EXHIBIT 3.3

 

DORSEY & WHITNEY LLP

51 West 52nd Street

New York, NY 10019

 

October 3, 2022

 

The Bank of New York Mellon, as Trustee of

Morgan Stanley Portfolios, Series 61

240 Greenwich Street, 22W

Brooklyn, NY  11217

 

Re:                             Morgan Stanley Portfolios, Series 61

 

Ladies and Gentlemen:

 

We are acting as your counsel in connection with the execution and delivery by you of a certain trust agreement, dated as of today (the “Indenture”), among Morgan Stanley Smith Barney LLC, as Depositor, Evaluator and Supervisor (the “Depositor”, “Evaluator” and “Supervisor”), and you, as Trustee, establishing Morgan Stanley Portfolios, Series 61 (the “Trust”), and the registration by you, as Trustee on the registration books of the Trust, of ownership of all of the units of fractional undivided interests (“Units”) in the Trust, as set forth in the prospectus, dated today, for filing as an amendment to the registration statement heretofore filed with the Securities and Exchange Commission under the Securities Act of 1933, as amended (respectively the “Prospectus” and the “Registration Statement”).  The Trust consists of the securities set forth in the Prospectus (including delivery statements relating to contracts for the purchase of certain securities not yet delivered and cash, cash equivalents, an irrevocable letter of credit, or a combination thereof, in the amount required to pay for such purchases upon the receipt of such securities) defined in the Indenture as “Securities” and listed in Schedule A to the Indenture (such securities, delivery statements and cash, cash equivalents, or letter of credit being herein called the “Underlying Securities”).

 

We have examined the Indenture, and originals (or copies certified or otherwise identified to our satisfaction) of such other instruments, certificates and documents as we have deemed necessary or appropriate for the purpose of rendering this opinion.  In such examination, we have assumed the genuineness of all signatures, the authenticity of all documents submitted to us as originals and the conformity to the original documents of all documents submitted to us as copies.  As to any facts material to our opinion letter, we have, when relevant facts were not independently established, relied upon the aforesaid instruments, certificates and documents.

 

51 West 52nd Street | New York, NY | 10019-6119 | T 212.415.9200 | F 212.953.7201 | dorsey.com

 


 

Based on the foregoing, we are of the opinion that:

 

1.                                      The Bank of New York Mellon is a corporation organized under the laws of the State of New York with the powers of a trust company under the Banking Law of the State of New York.

 

2.                                      The execution of the Indenture is within the authorization of the executing officers of The Bank of New York Mellon.

 

3.                                      The Indenture is in proper form for execution and delivery by you as Trustee.

 

4.                                      Upon receipt by you of the Underlying Securities you may properly register the units on the registration books of the Trust in the name of Cede & Co., as nominee of Depository Trust Company (“DTC”).
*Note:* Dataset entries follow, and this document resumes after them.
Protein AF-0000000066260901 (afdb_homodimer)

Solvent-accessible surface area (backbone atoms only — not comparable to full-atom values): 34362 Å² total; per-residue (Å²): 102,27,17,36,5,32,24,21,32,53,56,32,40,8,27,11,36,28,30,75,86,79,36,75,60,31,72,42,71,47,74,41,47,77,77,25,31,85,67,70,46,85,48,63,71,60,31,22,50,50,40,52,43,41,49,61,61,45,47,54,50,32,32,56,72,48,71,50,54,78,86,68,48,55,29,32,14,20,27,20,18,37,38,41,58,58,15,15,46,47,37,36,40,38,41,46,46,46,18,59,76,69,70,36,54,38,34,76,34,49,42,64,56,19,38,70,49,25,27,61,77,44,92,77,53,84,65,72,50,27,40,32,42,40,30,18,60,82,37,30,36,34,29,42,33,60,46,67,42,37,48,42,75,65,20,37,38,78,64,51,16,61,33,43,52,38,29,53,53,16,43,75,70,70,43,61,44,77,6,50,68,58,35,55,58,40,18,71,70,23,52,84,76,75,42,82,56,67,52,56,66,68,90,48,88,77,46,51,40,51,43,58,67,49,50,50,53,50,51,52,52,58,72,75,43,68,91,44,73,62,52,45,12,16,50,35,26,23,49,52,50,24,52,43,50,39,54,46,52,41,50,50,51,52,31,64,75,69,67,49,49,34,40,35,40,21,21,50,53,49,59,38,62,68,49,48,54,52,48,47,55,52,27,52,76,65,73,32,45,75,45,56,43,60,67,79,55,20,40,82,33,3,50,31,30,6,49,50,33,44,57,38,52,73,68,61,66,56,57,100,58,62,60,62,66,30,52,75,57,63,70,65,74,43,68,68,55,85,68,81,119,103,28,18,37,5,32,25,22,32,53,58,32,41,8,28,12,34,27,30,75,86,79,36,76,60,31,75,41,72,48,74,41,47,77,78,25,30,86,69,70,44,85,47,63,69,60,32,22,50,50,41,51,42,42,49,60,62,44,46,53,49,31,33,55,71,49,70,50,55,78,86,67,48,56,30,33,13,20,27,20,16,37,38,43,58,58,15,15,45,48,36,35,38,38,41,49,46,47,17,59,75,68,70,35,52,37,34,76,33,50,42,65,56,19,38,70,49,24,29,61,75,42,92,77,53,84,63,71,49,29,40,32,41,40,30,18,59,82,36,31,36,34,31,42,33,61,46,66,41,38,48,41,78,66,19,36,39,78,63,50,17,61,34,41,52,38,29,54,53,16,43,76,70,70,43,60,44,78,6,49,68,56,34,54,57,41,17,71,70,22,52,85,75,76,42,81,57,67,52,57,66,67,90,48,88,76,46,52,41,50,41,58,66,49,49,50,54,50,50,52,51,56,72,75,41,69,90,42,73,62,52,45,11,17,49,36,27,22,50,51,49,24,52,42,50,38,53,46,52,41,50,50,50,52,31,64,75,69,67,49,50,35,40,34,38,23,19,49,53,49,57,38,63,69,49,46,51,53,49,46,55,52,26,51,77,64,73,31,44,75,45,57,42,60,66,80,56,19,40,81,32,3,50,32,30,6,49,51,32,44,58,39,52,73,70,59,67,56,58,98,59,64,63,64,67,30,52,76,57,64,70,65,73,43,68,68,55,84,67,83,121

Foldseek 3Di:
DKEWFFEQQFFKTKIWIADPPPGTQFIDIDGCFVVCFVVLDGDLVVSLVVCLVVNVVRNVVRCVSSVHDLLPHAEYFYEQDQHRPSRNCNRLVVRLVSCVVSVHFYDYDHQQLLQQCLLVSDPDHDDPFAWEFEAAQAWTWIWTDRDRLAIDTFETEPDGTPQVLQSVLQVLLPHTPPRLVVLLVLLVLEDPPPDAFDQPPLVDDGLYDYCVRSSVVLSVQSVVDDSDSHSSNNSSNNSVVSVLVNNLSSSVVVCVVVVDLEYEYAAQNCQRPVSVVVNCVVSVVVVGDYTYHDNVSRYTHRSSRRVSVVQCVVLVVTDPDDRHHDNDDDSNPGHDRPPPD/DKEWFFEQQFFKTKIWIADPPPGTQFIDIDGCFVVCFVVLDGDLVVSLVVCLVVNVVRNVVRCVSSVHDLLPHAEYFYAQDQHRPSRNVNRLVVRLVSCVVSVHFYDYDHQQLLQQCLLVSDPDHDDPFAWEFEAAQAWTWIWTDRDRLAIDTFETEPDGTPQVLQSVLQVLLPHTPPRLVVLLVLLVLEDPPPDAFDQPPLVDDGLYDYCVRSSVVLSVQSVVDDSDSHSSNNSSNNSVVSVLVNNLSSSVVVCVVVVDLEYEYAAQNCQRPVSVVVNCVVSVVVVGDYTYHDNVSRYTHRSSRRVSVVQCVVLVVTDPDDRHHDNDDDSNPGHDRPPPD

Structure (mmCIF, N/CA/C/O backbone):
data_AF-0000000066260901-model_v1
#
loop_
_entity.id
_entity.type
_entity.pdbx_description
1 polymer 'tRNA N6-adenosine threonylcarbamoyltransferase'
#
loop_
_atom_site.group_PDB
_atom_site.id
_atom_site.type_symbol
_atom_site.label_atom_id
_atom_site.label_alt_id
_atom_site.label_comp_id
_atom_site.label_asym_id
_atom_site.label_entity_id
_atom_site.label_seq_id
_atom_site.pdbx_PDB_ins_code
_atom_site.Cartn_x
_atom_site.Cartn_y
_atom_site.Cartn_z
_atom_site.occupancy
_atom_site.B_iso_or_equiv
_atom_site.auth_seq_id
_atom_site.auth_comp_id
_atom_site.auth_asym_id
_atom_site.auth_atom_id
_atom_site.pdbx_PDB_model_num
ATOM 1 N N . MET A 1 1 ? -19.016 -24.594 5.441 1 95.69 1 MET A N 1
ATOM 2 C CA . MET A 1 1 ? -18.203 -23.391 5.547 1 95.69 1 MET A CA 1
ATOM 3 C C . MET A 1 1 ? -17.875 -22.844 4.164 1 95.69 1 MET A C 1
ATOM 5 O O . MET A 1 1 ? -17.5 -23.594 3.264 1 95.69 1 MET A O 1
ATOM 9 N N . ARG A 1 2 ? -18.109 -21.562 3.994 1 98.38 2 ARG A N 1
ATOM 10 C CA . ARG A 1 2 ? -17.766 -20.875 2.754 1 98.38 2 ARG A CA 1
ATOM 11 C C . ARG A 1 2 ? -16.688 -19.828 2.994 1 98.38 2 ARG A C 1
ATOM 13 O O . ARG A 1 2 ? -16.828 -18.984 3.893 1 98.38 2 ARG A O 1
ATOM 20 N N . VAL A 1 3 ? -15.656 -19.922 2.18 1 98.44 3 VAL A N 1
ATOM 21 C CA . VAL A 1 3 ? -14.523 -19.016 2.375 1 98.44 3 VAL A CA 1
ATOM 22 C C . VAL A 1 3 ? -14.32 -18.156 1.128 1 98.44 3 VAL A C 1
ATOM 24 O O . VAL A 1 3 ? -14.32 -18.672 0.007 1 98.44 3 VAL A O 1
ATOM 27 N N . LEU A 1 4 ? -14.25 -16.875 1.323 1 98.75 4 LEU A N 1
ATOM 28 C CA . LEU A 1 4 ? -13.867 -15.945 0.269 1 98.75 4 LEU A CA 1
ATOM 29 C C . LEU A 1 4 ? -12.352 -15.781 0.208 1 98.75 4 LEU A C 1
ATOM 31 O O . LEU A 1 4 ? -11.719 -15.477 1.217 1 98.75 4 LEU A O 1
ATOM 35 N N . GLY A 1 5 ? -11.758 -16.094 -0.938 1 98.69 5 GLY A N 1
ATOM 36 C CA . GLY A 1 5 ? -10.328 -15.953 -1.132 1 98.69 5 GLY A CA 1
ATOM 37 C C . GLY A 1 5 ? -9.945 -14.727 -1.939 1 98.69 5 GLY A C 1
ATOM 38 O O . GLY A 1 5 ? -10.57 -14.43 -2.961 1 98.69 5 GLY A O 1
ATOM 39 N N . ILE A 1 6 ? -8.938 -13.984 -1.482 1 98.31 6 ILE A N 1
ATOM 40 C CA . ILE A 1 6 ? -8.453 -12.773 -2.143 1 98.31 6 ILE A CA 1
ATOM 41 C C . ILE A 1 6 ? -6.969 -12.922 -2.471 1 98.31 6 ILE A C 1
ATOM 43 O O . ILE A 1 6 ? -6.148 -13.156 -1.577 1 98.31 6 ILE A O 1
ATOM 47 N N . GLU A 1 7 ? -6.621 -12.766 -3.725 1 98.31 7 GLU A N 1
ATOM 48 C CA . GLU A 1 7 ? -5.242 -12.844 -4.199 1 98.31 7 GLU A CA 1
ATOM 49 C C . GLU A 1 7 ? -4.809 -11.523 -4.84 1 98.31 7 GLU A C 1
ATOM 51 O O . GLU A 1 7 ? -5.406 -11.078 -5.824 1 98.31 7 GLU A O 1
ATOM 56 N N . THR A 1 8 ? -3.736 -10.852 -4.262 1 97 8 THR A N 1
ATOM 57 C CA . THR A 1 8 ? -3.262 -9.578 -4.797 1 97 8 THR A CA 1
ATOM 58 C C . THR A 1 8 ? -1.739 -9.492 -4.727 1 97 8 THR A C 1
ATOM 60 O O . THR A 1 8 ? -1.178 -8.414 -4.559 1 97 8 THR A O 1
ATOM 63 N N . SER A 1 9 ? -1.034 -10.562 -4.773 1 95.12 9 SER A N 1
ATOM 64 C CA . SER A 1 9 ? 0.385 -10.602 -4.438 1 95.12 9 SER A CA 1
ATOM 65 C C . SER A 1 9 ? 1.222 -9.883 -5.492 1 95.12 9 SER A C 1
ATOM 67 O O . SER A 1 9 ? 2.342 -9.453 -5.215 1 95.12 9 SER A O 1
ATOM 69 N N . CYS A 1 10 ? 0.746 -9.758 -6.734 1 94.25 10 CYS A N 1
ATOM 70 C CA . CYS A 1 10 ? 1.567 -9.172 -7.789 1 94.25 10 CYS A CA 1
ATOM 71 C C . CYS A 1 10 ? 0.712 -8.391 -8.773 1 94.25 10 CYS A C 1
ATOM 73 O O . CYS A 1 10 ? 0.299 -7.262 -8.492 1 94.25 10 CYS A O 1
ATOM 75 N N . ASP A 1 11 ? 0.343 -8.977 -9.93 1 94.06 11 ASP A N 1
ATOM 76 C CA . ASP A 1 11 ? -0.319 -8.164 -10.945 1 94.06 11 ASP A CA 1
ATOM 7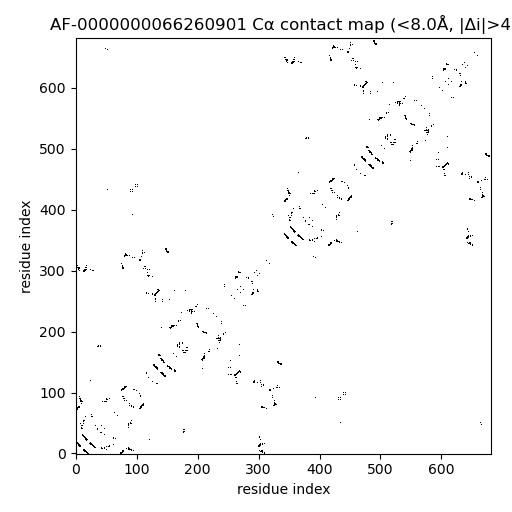7 C C . ASP A 1 11 ? -1.669 -8.758 -11.336 1 94.06 11 ASP A C 1
ATOM 79 O O . ASP A 1 11 ? -2.23 -8.406 -12.375 1 94.06 11 ASP A O 1
ATOM 83 N N . GLU A 1 12 ? -2.193 -9.672 -10.602 1 96.19 12 GLU A N 1
ATOM 84 C CA . GLU A 1 12 ? -3.547 -10.195 -10.758 1 96.19 12 GLU A CA 1
ATOM 85 C C . GLU A 1 12 ? -4.371 -9.977 -9.492 1 96.19 12 GLU A C 1
ATOM 87 O O . GLU A 1 12 ? -3.898 -10.227 -8.383 1 96.19 12 GLU A O 1
ATOM 92 N N . THR A 1 13 ? -5.566 -9.484 -9.688 1 97.75 13 THR A N 1
ATOM 93 C CA . THR A 1 13 ? -6.547 -9.492 -8.609 1 97.75 13 THR A CA 1
ATOM 94 C C . THR A 1 13 ? -7.488 -10.688 -8.742 1 97.75 13 THR A C 1
ATOM 96 O O . THR A 1 13 ? -8.219 -10.805 -9.727 1 97.75 13 THR A O 1
ATOM 99 N N . GLY A 1 14 ? -7.41 -11.602 -7.832 1 98.44 14 GLY A N 1
ATOM 100 C CA . GLY A 1 14 ? -8.266 -12.773 -7.844 1 98.44 14 GLY A CA 1
ATOM 101 C C . GLY A 1 14 ? -9.18 -12.859 -6.637 1 98.44 14 GLY A C 1
ATOM 102 O O . GLY A 1 14 ? -8.758 -12.586 -5.512 1 98.44 14 GLY A O 1
ATOM 103 N N . VAL A 1 15 ? -10.453 -13.133 -6.852 1 98.81 15 VAL A N 1
ATOM 104 C CA . VAL A 1 15 ? -11.43 -13.367 -5.793 1 98.81 15 VAL A CA 1
ATOM 105 C C . VAL A 1 15 ? -12.227 -14.633 -6.105 1 98.81 15 VAL A C 1
ATOM 107 O O . VAL A 1 15 ? -12.648 -14.844 -7.246 1 98.81 15 VAL A O 1
ATOM 110 N N . ALA A 1 16 ? -12.391 -15.445 -5.141 1 98.88 16 ALA A N 1
ATOM 111 C CA . ALA A 1 16 ? -13.148 -16.672 -5.328 1 98.88 16 ALA A CA 1
ATOM 112 C C . ALA A 1 16 ? -13.883 -17.078 -4.051 1 98.88 16 ALA A C 1
ATOM 114 O O . ALA A 1 16 ? -13.562 -16.578 -2.967 1 98.88 16 ALA A O 1
ATOM 115 N N . ILE A 1 17 ? -14.867 -17.844 -4.227 1 98.88 17 ILE A N 1
ATOM 116 C CA . ILE A 1 17 ? -15.602 -18.422 -3.096 1 98.88 17 ILE A CA 1
ATOM 117 C C . ILE A 1 17 ? -15.562 -19.938 -3.166 1 98.88 17 ILE A C 1
ATOM 119 O O . ILE A 1 17 ? -15.953 -20.531 -4.176 1 98.88 17 ILE A O 1
ATOM 123 N N . TYR A 1 18 ? -15.086 -20.547 -2.154 1 98.75 18 TYR A N 1
ATOM 124 C CA . TYR A 1 18 ? -15 -22 -2.059 1 98.75 18 TYR A CA 1
ATOM 125 C C . TYR A 1 18 ? -15.883 -22.531 -0.932 1 98.75 18 TYR A C 1
ATOM 127 O O . TYR A 1 18 ? -15.797 -22.062 0.203 1 98.75 18 TYR A O 1
ATOM 135 N N . ASP A 1 19 ? -16.688 -23.484 -1.26 1 98.38 19 ASP A N 1
ATOM 136 C CA . ASP A 1 19 ? -17.594 -24.141 -0.311 1 98.38 19 ASP A CA 1
ATOM 137 C C . ASP A 1 19 ? -17.047 -25.516 0.104 1 98.38 19 ASP A C 1
ATOM 139 O O . ASP A 1 19 ? -16.656 -26.312 -0.745 1 98.38 19 ASP A O 1
ATOM 143 N N . GLN A 1 20 ? -17.141 -25.797 1.33 1 96.5 20 GLN A N 1
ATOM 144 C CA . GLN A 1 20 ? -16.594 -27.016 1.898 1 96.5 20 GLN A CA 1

Upon receipt of advice of the effectiveness of the Registration Statement, you may cause the Units to be credited to, or upon the order of, the Depositor, as provided in the Closing Memorandum being executed and delivered today by the parties to the Indenture.

 

5.                                      You as Trustee may lawfully, under the Banking Law of the State of New York, advance to the Trust such amounts as may be necessary to provide periodic distributions or payment of expenses for the Trust, and be reimbursed without interest for any such advances from funds in the income or capital account for the Trust on the ensuing record date or as otherwise provided in the Indenture.

 

In rendering the foregoing opinions we have not considered, among other things, the merchantability of the Underlying Securities, whether the Underlying Securities have been duly authorized and delivered and are fully paid for and non-assessable or the tax status of the Underlying Securities under any federal, state or local laws.

 

The foregoing opinions are limited to the laws of the State of New York and the federal laws of the United States of America.

 

We hereby consent to the filing of this opinion letter as an exhibit to the Registration Statement and to the use of our name and the reference to our firm in the Registration Statement and in the Prospectus.